---------- EXTRACTED RECORDS

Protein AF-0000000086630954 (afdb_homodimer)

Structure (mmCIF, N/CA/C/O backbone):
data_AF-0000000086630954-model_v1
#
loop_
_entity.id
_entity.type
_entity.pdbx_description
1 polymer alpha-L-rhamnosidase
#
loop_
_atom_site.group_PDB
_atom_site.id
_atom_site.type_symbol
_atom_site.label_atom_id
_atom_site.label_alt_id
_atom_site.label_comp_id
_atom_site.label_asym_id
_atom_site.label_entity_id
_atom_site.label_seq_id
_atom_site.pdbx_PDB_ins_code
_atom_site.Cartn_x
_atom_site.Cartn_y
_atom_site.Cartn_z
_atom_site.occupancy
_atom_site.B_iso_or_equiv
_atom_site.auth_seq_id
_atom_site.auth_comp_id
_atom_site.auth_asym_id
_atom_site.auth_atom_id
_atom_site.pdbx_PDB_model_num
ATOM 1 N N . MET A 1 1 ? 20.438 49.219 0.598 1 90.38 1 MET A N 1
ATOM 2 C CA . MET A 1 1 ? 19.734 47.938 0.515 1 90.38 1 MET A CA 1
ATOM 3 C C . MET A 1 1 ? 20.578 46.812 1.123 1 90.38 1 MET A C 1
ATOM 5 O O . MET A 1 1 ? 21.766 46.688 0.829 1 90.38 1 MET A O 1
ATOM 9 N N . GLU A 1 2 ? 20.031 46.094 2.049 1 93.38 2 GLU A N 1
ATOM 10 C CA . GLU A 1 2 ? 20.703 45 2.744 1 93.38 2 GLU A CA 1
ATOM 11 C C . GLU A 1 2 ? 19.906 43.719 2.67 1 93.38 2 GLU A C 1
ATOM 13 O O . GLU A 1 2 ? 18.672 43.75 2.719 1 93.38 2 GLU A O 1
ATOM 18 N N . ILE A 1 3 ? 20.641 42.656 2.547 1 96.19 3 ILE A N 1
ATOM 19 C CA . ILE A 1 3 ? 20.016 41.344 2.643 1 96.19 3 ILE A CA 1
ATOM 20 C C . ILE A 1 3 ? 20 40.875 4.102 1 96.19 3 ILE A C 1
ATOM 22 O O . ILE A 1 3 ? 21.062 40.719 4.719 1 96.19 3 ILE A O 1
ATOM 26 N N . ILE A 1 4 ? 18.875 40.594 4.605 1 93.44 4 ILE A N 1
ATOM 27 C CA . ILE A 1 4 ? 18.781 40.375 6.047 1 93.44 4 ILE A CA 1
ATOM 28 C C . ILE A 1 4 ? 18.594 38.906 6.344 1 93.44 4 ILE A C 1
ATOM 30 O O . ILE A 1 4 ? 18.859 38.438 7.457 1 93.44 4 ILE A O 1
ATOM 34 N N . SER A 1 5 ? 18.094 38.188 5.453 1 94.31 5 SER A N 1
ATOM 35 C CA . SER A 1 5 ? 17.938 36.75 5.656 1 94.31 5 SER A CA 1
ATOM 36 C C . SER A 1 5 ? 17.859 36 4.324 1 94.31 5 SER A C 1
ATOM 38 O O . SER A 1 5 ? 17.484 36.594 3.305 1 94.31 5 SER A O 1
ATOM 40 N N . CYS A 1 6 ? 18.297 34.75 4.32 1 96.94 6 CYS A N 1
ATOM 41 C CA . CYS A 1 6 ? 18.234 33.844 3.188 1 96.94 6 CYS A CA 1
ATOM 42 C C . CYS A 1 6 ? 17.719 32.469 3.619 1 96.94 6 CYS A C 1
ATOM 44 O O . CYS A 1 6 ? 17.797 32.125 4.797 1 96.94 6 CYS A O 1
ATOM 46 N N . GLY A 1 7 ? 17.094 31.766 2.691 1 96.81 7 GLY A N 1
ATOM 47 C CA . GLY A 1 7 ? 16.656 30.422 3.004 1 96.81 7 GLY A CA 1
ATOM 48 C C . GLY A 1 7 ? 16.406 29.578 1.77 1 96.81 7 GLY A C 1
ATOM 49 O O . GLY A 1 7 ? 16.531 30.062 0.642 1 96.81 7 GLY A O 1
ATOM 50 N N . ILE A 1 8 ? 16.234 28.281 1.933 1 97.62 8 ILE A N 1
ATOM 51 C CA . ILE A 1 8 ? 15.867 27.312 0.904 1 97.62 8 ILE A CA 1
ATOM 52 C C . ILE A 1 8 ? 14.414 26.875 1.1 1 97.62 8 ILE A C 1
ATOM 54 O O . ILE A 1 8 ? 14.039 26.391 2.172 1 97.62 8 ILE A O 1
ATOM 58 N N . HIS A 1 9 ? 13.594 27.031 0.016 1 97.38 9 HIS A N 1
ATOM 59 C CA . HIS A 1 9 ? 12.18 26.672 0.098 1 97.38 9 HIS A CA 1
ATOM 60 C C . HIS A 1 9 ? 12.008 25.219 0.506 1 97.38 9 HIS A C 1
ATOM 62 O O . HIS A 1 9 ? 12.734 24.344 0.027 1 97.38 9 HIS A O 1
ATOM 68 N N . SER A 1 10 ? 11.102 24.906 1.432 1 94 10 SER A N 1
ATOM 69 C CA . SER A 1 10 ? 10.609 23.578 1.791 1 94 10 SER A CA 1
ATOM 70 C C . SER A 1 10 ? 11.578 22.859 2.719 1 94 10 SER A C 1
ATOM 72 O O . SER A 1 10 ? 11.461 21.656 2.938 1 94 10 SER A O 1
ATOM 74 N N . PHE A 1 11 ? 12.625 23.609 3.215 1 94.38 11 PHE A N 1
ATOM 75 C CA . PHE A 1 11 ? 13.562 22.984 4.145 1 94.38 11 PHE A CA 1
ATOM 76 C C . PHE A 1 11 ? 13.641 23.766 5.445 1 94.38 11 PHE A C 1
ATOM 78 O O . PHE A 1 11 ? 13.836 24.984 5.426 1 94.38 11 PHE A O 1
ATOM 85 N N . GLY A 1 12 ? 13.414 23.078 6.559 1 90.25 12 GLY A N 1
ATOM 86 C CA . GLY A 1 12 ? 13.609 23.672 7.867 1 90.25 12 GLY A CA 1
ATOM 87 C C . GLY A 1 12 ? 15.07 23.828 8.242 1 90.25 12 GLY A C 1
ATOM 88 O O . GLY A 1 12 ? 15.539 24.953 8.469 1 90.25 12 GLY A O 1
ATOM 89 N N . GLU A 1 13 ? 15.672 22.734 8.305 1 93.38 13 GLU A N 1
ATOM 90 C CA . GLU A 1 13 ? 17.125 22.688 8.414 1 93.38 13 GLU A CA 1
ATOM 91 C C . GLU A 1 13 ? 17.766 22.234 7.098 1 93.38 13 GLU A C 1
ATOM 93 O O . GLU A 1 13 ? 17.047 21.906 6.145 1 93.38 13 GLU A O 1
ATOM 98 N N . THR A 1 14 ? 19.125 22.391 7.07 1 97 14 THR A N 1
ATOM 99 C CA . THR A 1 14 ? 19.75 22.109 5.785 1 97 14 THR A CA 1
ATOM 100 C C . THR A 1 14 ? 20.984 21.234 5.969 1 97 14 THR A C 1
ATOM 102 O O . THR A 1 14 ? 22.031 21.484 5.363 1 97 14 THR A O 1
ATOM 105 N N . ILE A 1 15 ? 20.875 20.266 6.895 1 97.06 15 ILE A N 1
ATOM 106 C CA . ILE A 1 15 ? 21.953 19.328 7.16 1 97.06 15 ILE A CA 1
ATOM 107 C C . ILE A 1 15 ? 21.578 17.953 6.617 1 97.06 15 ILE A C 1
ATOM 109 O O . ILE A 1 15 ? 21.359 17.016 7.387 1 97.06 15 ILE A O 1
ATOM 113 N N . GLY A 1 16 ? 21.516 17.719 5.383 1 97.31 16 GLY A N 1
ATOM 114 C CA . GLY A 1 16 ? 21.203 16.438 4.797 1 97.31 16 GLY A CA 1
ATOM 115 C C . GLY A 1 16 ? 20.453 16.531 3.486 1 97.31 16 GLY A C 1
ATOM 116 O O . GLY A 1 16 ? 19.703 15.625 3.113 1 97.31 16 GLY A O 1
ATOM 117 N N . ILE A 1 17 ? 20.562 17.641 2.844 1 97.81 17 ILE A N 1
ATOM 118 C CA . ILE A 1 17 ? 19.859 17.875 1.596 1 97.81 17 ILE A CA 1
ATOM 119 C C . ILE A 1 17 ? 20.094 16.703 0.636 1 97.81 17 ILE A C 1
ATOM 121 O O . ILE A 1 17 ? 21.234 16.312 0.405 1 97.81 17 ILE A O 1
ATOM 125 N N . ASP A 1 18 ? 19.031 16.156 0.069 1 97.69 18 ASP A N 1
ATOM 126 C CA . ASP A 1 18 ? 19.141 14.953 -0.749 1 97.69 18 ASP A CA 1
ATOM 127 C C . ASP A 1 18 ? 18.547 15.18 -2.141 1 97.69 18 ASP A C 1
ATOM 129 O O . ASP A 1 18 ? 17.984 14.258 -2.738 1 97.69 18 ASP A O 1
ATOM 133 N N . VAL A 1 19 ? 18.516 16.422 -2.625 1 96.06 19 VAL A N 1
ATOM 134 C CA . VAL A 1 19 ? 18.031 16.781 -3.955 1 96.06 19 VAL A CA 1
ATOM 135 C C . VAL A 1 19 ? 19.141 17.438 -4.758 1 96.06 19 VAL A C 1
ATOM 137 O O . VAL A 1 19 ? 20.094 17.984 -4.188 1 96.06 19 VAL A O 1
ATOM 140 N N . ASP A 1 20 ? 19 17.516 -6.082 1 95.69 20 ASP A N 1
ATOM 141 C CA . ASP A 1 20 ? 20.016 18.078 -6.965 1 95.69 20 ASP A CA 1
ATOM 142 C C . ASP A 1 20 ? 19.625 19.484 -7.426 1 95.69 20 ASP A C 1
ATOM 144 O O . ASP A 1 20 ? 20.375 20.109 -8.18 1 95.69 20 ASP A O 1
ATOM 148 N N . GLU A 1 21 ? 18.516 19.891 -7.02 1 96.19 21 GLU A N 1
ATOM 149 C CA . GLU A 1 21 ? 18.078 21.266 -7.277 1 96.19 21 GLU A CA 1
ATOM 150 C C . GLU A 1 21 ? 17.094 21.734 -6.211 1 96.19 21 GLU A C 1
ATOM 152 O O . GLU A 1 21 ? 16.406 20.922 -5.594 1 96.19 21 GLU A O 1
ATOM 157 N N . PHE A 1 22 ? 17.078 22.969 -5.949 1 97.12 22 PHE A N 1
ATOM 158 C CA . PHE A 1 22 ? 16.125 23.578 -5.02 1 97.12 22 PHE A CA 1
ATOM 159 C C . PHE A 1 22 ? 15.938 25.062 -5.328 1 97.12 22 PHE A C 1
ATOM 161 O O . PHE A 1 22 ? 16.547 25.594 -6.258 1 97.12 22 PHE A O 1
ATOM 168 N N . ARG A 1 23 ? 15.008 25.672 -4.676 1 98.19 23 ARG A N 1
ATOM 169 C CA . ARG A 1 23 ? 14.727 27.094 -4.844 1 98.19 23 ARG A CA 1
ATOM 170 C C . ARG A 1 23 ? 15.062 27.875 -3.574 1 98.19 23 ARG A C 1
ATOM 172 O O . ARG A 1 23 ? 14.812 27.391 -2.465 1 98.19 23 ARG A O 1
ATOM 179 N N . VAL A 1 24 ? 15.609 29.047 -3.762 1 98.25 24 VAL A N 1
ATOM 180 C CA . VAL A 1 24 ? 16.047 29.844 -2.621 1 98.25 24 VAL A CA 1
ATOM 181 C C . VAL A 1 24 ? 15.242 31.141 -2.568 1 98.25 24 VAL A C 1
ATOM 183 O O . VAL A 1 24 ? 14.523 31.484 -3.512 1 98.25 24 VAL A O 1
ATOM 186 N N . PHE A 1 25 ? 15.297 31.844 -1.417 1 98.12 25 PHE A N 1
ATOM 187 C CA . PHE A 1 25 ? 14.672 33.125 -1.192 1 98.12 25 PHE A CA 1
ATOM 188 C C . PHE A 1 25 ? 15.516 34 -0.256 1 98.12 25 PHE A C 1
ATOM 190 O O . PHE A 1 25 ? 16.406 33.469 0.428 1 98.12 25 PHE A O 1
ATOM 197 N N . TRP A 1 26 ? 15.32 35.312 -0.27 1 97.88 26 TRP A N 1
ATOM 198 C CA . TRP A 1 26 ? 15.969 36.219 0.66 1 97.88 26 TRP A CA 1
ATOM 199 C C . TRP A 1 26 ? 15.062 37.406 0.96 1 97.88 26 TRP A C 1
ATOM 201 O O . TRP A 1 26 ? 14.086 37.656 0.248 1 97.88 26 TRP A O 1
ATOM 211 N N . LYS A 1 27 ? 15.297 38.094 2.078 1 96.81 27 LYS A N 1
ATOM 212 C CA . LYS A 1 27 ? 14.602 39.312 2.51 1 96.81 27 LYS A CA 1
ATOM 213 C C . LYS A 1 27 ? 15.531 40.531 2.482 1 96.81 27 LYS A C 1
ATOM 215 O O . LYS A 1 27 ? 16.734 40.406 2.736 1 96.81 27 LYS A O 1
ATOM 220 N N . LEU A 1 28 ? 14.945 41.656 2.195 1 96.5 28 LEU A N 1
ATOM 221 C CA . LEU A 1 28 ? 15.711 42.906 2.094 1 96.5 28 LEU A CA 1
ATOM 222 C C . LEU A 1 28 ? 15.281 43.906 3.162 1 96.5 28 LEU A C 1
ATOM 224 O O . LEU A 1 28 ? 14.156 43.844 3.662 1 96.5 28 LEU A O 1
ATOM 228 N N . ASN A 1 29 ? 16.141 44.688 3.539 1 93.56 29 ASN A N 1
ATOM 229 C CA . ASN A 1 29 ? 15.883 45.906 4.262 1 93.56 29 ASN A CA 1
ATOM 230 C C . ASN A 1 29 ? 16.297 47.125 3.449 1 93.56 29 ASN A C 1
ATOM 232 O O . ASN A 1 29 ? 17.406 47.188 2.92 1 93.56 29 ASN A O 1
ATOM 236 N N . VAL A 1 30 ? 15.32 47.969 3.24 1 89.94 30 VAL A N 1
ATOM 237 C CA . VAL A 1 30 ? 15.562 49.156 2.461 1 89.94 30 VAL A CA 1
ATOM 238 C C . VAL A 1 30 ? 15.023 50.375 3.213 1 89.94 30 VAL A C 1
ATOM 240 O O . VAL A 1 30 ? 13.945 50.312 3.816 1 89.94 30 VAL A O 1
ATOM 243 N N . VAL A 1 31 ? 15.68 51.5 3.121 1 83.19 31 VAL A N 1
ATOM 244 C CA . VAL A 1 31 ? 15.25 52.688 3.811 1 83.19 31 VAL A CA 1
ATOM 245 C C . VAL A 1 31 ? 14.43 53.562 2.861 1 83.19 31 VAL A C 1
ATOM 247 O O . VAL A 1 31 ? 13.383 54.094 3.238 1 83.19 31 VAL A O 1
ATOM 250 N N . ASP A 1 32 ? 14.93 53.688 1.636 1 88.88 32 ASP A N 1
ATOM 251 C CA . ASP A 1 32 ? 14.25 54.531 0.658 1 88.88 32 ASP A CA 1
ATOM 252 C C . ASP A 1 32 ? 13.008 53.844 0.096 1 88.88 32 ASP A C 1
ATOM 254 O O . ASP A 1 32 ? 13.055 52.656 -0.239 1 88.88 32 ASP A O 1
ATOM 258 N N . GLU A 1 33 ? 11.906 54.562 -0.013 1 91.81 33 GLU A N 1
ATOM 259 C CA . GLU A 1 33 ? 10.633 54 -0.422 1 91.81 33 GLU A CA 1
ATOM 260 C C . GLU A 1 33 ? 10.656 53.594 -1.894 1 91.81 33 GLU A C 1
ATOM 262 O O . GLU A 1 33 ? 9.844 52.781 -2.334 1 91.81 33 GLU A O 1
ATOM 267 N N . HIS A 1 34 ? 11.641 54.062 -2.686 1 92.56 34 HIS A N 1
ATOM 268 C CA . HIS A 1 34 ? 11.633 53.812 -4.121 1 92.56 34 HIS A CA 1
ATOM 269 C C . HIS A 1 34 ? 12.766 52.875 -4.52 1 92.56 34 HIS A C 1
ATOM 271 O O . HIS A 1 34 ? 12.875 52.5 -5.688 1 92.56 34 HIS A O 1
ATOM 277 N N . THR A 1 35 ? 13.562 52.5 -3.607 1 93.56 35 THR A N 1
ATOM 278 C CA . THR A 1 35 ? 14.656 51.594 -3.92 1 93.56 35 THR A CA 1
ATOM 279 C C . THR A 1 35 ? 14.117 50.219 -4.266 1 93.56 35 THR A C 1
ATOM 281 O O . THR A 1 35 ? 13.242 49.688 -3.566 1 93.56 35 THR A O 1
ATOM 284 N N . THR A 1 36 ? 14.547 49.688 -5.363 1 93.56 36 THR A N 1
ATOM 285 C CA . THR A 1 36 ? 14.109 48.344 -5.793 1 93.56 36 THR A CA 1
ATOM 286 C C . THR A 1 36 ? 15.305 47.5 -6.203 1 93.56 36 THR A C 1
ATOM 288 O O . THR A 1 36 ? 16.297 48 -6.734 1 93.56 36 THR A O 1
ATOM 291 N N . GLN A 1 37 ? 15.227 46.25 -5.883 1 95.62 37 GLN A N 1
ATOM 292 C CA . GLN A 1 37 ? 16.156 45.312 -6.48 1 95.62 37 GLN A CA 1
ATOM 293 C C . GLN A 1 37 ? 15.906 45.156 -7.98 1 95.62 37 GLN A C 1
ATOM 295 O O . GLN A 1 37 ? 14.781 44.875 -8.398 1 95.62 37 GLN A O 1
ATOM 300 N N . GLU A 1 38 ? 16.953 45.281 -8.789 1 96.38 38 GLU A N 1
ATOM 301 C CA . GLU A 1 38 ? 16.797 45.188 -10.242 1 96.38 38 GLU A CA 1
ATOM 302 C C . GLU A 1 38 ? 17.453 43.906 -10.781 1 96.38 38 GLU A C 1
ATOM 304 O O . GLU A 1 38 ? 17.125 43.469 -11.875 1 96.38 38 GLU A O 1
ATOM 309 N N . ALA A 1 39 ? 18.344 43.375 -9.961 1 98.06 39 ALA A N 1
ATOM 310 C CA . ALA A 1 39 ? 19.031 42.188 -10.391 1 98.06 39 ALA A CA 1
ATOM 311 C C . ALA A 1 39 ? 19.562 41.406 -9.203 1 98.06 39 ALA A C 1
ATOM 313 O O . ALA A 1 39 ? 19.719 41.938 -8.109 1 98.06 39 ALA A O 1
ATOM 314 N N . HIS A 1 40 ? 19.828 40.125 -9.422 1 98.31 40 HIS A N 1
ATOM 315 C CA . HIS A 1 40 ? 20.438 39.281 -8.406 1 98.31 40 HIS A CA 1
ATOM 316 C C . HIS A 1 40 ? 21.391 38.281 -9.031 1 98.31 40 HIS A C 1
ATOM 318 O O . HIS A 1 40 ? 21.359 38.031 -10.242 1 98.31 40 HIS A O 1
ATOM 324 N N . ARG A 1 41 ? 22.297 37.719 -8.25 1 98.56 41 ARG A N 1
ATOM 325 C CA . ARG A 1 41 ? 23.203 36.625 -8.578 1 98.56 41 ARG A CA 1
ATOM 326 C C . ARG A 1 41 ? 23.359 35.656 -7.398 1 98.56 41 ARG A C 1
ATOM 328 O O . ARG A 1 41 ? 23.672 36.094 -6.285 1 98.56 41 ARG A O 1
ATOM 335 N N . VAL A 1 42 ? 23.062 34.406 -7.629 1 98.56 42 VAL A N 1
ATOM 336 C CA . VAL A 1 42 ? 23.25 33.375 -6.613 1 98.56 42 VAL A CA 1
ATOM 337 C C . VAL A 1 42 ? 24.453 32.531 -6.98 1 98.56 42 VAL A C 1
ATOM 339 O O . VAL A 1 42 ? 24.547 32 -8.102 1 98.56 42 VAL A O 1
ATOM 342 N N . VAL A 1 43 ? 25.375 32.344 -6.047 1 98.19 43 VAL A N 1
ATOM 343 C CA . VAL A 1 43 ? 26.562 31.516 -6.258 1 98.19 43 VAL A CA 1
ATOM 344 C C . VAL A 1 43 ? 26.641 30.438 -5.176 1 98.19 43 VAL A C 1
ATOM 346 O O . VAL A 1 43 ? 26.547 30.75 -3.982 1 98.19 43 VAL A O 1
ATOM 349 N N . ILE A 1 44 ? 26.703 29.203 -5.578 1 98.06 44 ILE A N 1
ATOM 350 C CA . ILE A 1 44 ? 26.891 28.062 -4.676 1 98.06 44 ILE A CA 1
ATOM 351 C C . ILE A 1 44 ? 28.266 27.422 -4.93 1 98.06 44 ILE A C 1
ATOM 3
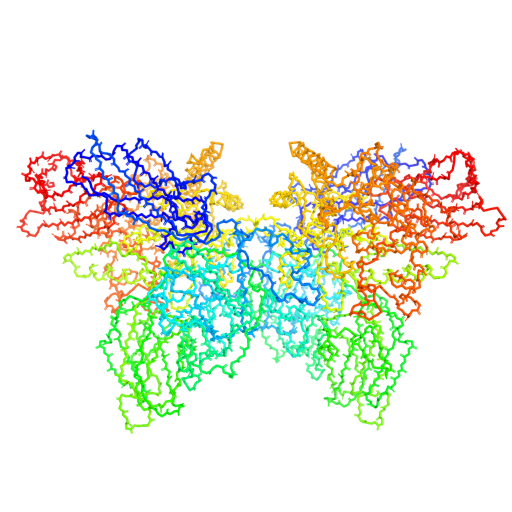53 O O . ILE A 1 44 ? 28.641 27.188 -6.082 1 98.06 44 ILE A O 1
ATOM 357 N N . SER A 1 45 ? 29 27.188 -3.871 1 96.25 45 SER A N 1
ATOM 358 C CA . SER A 1 45 ? 30.344 26.609 -3.986 1 96.25 45 SER A CA 1
ATOM 359 C C . SER A 1 45 ? 30.562 25.516 -2.953 1 96.25 45 SER A C 1
ATOM 361 O O . SER A 1 45 ? 29.844 25.422 -1.965 1 96.25 45 SER A O 1
ATOM 363 N N . SER A 1 46 ? 31.438 24.656 -3.27 1 93.06 46 SER A N 1
ATOM 364 C CA . SER A 1 46 ? 31.969 23.688 -2.328 1 93.06 46 SER A CA 1
ATOM 365 C C . SER A 1 46 ? 33.5 23.688 -2.324 1 93.06 46 SER A C 1
ATOM 367 O O . SER A 1 46 ? 34.125 24.359 -3.152 1 93.06 46 SER A O 1
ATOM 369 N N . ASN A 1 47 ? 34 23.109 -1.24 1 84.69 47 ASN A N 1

--------------------

--- WHAT TO PRODUCE ---
Up to and including the line with "ATOM 27 C CA", output each line of the entries above exactly, starting from the first.

--- YOUR RESPONSE ---
Protein AF-0000000086630954 (afdb_homodimer)

Structure (mmCIF, N/CA/C/O backbone):
data_AF-0000000086630954-model_v1
#
loop_
_entity.id
_entity.type
_entity.pdbx_description
1 polymer alpha-L-rhamnosidase
#
loop_
_atom_site.group_PDB
_atom_site.id
_atom_site.type_symbol
_atom_site.label_atom_id
_atom_site.label_alt_id
_atom_site.label_comp_id
_atom_site.label_asym_id
_atom_site.label_entity_id
_atom_site.label_seq_id
_atom_site.pdbx_PDB_ins_code
_atom_site.Cartn_x
_atom_site.Cartn_y
_atom_site.Cartn_z
_atom_site.occupancy
_atom_site.B_iso_or_equiv
_atom_site.auth_seq_id
_atom_site.auth_comp_id
_atom_site.auth_asym_id
_atom_site.auth_atom_id
_atom_site.pdbx_PDB_model_num
ATOM 1 N N . MET A 1 1 ? 20.438 49.219 0.598 1 90.38 1 MET A N 1
ATOM 2 C CA . MET A 1 1 ? 19.734 47.938 0.515 1 90.38 1 MET A CA 1
ATOM 3 C C . MET A 1 1 ? 20.578 46.812 1.123 1 90.38 1 MET A C 1
ATOM 5 O O . MET A 1 1 ? 21.766 46.688 0.829 1 90.38 1 MET A O 1
ATOM 9 N N . GLU A 1 2 ? 20.031 46.094 2.049 1 93.38 2 GLU A N 1
ATOM 10 C CA . GLU A 1 2 ? 20.703 45 2.744 1 93.38 2 GLU A CA 1
ATOM 11 C C . GLU A 1 2 ? 19.906 43.719 2.67 1 93.38 2 GLU A C 1
ATOM 13 O O . GLU A 1 2 ? 18.672 43.75 2.719 1 93.38 2 GLU A O 1
ATOM 18 N N . ILE A 1 3 ? 20.641 42.656 2.547 1 96.19 3 ILE A N 1
ATOM 19 C CA . ILE A 1 3 ? 20.016 41.344 2.643 1 96.19 3 ILE A CA 1
ATOM 20 C C . ILE A 1 3 ? 20 40.875 4.102 1 96.19 3 ILE A C 1
ATOM 22 O O . ILE A 1 3 ? 21.062 40.719 4.719 1 96.19 3 ILE A O 1
ATOM 26 N N . ILE A 1 4 ? 18.875 40.594 4.605 1 93.44 4 ILE A N 1
ATOM 27 C CA . ILE A 1 4 ? 18.781 40.375 6.047 1 93.44 4 ILE A CA 1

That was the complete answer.